When I last wrote, I was anticipating my upcoming double mastectomy. I wrote about the wonderful advice I got about putting my fears aside and living life with purpose. Sure, I was admittedly scared shitless about voluntarily having my boobs whacked off. But really, that positive mindset helped me get through all of the pain, uncomfortableness, and crazy process.
I’ll spare you all the big details about the process, but it was something else. I am just starting to get to a point where I can sleep in my bed, on my stomach. And most importantly, I changed my chances of getting cancer from about 85% to less than 5%. The surgery was a great decision for me.
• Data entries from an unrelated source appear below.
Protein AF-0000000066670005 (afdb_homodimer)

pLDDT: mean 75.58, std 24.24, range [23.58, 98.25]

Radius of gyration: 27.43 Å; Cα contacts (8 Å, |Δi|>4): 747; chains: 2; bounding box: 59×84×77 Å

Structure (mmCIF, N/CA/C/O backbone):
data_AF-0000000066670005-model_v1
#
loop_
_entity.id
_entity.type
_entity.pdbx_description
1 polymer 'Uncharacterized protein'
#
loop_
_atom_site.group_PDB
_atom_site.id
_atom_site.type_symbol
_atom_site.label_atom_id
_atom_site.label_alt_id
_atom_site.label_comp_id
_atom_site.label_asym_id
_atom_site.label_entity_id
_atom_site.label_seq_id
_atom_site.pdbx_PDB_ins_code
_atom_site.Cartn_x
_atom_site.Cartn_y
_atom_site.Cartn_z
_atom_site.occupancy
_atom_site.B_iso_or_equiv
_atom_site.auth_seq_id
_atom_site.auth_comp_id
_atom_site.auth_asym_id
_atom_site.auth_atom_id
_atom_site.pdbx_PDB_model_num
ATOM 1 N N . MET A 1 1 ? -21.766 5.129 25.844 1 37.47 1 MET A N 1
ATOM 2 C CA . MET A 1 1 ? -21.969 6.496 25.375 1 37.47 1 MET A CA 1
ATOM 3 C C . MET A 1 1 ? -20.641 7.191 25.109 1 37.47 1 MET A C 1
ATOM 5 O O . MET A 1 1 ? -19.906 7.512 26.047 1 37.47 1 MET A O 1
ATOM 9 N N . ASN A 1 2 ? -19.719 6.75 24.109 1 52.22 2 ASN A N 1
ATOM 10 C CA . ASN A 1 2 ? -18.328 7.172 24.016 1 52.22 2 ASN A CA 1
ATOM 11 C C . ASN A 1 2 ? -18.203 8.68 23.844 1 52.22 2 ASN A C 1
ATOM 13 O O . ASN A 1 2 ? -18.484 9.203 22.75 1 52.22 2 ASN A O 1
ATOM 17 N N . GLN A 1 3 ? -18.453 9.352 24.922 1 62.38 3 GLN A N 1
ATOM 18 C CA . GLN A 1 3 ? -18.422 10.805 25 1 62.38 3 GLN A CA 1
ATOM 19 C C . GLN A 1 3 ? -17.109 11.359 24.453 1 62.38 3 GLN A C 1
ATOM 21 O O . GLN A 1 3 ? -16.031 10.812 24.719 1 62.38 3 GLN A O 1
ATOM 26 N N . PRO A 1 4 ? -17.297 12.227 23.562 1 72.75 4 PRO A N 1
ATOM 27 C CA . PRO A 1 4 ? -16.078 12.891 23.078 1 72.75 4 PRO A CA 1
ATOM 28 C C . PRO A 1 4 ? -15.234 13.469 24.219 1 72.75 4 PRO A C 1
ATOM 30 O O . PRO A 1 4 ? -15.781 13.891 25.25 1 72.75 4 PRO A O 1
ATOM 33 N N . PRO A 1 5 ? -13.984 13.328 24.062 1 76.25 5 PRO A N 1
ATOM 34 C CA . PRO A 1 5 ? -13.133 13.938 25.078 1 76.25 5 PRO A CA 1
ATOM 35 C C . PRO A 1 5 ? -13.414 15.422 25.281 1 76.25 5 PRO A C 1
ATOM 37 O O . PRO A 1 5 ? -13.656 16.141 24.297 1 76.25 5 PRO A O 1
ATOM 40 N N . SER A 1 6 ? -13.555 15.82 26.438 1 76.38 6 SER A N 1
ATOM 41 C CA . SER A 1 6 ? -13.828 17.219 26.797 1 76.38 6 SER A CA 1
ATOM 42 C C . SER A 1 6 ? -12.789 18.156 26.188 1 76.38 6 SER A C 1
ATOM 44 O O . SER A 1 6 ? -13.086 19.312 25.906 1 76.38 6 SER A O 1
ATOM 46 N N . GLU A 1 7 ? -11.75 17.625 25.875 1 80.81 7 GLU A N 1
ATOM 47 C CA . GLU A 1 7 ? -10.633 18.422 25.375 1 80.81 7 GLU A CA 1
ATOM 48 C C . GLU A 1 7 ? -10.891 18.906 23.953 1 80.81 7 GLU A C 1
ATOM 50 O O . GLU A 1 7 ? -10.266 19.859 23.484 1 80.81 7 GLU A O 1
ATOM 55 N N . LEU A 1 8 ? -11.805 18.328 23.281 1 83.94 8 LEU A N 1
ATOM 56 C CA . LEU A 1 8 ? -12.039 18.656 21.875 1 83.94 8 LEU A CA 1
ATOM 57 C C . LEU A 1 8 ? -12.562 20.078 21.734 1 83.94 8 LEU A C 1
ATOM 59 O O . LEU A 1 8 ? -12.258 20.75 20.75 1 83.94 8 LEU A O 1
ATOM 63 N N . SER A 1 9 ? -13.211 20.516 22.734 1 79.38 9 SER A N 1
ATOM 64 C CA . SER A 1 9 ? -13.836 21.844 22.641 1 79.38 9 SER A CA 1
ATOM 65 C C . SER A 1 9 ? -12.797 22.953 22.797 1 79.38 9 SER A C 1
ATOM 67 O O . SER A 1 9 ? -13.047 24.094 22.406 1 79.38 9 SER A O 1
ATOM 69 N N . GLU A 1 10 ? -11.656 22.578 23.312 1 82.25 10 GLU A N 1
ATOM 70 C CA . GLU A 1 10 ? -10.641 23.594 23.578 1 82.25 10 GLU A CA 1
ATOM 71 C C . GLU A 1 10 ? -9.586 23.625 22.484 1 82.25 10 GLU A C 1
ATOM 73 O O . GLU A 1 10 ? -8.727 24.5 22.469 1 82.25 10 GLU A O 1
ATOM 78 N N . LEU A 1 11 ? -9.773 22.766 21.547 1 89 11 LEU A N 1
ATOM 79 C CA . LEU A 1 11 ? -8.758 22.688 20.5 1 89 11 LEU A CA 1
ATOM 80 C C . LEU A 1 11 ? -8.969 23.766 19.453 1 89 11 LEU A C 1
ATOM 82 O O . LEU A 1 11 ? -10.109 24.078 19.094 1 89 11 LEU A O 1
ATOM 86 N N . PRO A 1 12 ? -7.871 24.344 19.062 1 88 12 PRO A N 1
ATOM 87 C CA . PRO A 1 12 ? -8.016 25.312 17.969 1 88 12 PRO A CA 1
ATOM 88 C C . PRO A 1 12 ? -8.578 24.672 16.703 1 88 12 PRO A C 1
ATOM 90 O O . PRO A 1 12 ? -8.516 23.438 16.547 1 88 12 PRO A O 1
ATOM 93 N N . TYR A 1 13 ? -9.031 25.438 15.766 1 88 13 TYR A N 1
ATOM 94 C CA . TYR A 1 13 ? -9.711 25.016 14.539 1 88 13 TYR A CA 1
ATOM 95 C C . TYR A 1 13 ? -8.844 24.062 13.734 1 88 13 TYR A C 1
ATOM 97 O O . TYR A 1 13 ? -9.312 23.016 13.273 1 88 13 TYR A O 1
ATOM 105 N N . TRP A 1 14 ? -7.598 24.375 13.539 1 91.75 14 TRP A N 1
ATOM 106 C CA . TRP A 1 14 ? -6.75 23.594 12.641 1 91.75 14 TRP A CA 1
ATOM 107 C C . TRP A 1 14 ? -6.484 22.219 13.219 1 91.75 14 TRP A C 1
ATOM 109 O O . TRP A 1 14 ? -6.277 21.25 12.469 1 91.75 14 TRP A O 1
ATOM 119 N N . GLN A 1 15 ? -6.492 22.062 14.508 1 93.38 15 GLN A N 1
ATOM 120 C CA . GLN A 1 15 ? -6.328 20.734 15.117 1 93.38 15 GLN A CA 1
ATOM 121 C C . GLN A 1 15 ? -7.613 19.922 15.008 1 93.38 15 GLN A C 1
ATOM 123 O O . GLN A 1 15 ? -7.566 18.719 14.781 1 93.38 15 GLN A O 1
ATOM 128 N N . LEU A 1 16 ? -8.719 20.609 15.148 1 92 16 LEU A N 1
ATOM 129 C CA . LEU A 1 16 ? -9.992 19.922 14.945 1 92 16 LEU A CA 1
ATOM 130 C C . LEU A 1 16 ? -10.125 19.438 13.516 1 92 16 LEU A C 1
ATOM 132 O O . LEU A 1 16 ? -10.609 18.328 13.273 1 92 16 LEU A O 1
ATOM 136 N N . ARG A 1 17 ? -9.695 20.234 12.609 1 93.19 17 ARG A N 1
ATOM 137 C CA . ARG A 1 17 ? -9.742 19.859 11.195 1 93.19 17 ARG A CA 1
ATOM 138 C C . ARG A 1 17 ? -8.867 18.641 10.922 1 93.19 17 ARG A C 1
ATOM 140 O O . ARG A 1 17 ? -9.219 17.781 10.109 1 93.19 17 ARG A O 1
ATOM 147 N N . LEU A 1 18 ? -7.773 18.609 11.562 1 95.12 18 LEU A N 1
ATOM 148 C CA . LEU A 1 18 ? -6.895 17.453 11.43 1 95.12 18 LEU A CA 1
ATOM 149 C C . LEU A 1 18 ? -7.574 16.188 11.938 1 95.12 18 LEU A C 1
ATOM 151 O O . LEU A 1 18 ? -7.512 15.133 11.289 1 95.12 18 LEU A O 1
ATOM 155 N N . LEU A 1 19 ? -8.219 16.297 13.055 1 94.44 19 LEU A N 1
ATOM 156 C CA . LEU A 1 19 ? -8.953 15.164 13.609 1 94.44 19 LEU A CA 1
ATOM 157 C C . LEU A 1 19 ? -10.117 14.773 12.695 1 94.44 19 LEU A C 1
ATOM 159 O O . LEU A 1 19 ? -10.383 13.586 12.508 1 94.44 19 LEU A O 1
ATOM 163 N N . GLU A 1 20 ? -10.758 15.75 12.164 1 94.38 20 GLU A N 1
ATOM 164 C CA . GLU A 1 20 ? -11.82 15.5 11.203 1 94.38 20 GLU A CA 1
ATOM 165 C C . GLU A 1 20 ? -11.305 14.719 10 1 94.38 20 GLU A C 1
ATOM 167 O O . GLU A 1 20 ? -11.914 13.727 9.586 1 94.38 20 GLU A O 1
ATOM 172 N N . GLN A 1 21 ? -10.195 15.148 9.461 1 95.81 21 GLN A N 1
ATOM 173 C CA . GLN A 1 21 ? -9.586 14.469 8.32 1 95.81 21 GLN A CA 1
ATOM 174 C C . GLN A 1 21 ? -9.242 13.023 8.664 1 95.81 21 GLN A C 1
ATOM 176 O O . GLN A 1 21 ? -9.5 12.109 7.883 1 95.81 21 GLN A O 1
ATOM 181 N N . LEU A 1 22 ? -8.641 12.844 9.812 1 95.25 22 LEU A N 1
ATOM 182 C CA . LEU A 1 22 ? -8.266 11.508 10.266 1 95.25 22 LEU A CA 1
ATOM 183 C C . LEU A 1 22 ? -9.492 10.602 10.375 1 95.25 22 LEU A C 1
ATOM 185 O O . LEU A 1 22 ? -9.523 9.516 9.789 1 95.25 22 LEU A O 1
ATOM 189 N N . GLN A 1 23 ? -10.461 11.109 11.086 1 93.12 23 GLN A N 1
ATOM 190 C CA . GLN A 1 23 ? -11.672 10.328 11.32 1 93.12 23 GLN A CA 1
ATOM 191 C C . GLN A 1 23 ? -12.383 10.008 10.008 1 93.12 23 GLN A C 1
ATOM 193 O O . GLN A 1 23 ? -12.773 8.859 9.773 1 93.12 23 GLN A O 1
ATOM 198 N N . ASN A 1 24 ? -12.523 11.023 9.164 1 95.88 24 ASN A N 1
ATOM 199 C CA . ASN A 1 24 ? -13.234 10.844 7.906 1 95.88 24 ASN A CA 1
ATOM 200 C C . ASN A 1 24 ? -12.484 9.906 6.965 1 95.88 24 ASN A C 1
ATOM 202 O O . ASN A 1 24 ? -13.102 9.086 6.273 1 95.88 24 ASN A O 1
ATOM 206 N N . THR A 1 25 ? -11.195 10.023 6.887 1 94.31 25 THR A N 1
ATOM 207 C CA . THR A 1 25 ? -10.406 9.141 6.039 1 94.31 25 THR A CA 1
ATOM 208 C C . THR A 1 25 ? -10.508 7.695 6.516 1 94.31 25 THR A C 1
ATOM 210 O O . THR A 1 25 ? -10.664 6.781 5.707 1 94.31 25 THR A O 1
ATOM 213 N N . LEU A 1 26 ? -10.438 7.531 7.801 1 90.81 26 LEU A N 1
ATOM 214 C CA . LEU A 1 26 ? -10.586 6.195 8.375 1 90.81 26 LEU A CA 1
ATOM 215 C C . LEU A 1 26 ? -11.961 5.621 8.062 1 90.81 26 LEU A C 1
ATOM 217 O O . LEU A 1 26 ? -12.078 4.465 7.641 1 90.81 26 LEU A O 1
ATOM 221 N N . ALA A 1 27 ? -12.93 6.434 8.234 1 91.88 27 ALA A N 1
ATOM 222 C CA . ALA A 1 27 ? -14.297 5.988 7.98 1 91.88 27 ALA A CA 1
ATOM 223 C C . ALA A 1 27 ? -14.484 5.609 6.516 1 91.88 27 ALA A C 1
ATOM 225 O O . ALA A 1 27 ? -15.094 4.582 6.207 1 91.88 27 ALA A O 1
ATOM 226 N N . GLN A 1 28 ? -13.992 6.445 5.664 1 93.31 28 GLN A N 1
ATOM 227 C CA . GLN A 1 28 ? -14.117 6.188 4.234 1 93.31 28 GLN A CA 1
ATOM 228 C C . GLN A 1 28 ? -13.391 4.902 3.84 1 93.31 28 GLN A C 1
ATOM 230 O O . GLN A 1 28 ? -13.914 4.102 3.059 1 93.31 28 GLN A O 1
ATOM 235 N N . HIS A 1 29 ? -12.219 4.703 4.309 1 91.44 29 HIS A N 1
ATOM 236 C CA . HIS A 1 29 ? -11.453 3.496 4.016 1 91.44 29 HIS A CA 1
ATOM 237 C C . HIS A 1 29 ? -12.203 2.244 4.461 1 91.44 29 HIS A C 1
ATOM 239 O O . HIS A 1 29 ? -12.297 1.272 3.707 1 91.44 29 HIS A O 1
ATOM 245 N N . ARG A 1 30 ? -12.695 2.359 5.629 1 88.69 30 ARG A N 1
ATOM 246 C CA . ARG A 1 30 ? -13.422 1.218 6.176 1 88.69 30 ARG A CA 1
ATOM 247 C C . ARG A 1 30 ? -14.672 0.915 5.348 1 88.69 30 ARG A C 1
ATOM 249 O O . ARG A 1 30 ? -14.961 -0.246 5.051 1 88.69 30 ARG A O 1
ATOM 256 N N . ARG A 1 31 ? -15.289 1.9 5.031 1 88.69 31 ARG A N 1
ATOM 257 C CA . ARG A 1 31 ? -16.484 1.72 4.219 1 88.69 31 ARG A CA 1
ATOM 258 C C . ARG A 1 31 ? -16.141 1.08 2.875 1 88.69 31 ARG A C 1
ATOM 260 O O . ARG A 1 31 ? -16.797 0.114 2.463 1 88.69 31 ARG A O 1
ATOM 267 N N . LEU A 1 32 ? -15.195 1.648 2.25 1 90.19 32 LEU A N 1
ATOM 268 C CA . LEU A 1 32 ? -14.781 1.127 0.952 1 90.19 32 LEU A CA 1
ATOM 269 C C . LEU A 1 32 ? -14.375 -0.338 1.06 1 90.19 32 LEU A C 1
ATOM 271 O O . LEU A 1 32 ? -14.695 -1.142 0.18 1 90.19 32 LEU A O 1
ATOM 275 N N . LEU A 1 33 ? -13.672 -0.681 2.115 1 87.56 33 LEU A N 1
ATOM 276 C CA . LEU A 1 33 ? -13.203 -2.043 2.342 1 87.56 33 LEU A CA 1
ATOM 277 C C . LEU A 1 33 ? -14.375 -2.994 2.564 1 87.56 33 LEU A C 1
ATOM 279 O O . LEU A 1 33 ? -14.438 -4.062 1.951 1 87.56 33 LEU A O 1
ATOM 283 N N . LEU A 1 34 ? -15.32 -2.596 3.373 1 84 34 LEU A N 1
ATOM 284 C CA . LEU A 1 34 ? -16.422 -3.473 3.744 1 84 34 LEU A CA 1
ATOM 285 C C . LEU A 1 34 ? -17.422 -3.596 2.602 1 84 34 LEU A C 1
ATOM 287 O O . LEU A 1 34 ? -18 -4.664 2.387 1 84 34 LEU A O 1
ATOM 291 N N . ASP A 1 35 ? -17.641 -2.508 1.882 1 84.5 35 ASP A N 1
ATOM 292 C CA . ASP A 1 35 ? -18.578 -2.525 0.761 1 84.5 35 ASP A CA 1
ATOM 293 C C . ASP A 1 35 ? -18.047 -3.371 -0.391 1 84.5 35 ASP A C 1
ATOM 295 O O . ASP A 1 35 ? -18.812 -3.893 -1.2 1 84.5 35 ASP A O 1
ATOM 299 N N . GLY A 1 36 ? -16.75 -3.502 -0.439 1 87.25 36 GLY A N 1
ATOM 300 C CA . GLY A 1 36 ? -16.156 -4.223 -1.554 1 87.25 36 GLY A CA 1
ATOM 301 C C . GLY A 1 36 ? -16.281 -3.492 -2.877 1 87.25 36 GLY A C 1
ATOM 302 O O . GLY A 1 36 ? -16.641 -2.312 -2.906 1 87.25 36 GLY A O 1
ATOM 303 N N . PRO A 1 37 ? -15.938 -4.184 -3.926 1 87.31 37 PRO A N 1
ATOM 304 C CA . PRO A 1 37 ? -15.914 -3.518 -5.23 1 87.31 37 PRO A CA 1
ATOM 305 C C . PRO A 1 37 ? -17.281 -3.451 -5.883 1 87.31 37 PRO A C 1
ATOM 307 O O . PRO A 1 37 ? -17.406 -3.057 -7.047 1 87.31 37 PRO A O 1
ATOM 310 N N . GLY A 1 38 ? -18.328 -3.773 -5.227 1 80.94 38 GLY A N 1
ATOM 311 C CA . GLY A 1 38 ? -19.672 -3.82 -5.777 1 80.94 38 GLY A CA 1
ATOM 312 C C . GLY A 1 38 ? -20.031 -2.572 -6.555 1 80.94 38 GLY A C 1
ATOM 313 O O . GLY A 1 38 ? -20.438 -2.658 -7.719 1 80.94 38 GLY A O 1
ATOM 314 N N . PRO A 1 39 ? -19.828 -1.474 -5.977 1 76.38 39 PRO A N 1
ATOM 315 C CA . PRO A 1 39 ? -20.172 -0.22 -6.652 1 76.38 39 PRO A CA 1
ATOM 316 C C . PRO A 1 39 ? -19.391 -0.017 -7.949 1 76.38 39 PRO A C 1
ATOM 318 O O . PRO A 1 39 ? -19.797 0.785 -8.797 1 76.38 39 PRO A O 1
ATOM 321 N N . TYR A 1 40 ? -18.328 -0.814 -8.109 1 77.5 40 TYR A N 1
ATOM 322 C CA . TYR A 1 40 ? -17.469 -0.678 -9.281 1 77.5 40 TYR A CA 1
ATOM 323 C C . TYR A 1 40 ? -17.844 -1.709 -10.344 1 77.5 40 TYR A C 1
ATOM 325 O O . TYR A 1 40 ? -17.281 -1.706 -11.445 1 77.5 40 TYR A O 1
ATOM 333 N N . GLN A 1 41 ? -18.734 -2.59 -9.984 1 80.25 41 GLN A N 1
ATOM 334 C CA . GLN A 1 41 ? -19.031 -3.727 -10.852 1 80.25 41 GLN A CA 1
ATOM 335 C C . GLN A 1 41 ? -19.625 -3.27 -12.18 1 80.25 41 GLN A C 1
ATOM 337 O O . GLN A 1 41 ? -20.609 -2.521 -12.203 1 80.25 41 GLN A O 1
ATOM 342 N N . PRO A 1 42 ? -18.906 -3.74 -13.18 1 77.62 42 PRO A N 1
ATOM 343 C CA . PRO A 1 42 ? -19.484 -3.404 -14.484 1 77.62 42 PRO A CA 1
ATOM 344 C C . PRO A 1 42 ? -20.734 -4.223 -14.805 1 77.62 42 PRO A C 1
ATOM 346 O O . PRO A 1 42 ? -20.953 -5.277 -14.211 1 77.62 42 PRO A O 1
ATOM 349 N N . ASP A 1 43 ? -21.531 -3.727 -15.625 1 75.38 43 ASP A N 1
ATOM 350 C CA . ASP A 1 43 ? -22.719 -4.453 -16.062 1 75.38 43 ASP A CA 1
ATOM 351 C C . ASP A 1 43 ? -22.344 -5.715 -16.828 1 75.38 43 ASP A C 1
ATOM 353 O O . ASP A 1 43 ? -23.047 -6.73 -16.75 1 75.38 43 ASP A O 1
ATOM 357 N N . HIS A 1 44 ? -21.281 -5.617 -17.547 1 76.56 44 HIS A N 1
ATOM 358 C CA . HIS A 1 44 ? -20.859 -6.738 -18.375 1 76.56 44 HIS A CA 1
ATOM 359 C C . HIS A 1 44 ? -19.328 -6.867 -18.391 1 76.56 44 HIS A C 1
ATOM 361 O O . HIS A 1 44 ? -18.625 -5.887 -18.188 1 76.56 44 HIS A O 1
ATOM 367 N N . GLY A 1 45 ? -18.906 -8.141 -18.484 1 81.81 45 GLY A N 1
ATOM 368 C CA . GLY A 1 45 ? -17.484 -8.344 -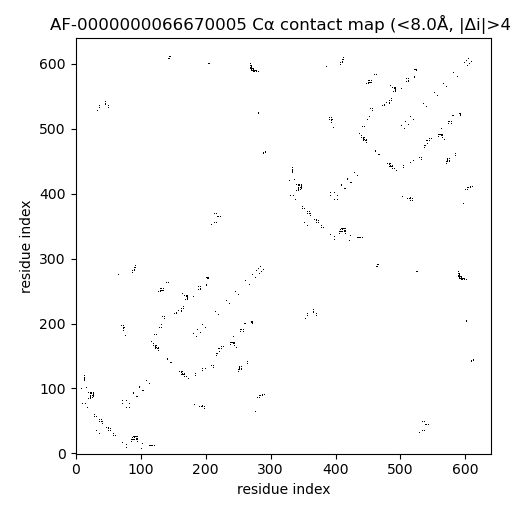18.672 1 81.81 45 GLY A CA 1
ATOM 369 C C . GLY A 1 45 ? -16.75 -8.711 -17.406 1 81.81 45 GLY A C 1
ATOM 370 O O . GLY A 1 45 ? -17.375 -8.945 -16.359 1 81.81 45 GLY A O 1
ATOM 371 N N . SER A 1 46 ? -15.422 -8.844 -17.5 1 87.88 46 SER A N 1
ATOM 372 C CA . SER A 1 46 ? -14.586 -9.297 -16.391 1 87.88 46 SER A CA 1
ATOM 373 C C . SER A 1 46 ? -14.492 -8.227 -15.305 1 87.88 46 SER A C 1
ATOM 375 O O . SER A 1 46 ? -14.383 -8.555 -14.117 1 87.88 46 SER A O 1
ATOM 377 N N . GLY A 1 47 ? -14.609 -6.945 -15.789 1 88.94 47 GLY A N 1
ATOM 378 C CA . GLY A 1 47 ? -14.539 -5.836 -14.844 1 88.94 47 GLY A CA 1
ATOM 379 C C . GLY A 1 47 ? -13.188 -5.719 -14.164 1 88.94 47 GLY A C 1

I’m not done yet. I see the genetic counselor tomorrow about the next body part I have to get checked. There are about five different areas of potential concern. And my mindset has not changed as we go forward; I’m scared, but ready to hear the good and the bad. But what has changed, is me.
I’m now feeling this heightened sense of ensuring my family knows I’m present. A few nights ago, our youngest asked me to play Hungry Hungry Hippos. We were laughing, having a good time, and our oldest daughter ended up joining us. Nothing else mattered but being there with them. They knew it, and I knew it. Don’t get me wrong, my husband and I are both there for our kids every day. But it’s different; we are getting out the playdough even though it’s a crazy mess, or going out in our PJ’s to play in the snow and squirt whipped cream in our mouths. My husband and I are spending time with friends and making time for each other. We are enjoying every minute.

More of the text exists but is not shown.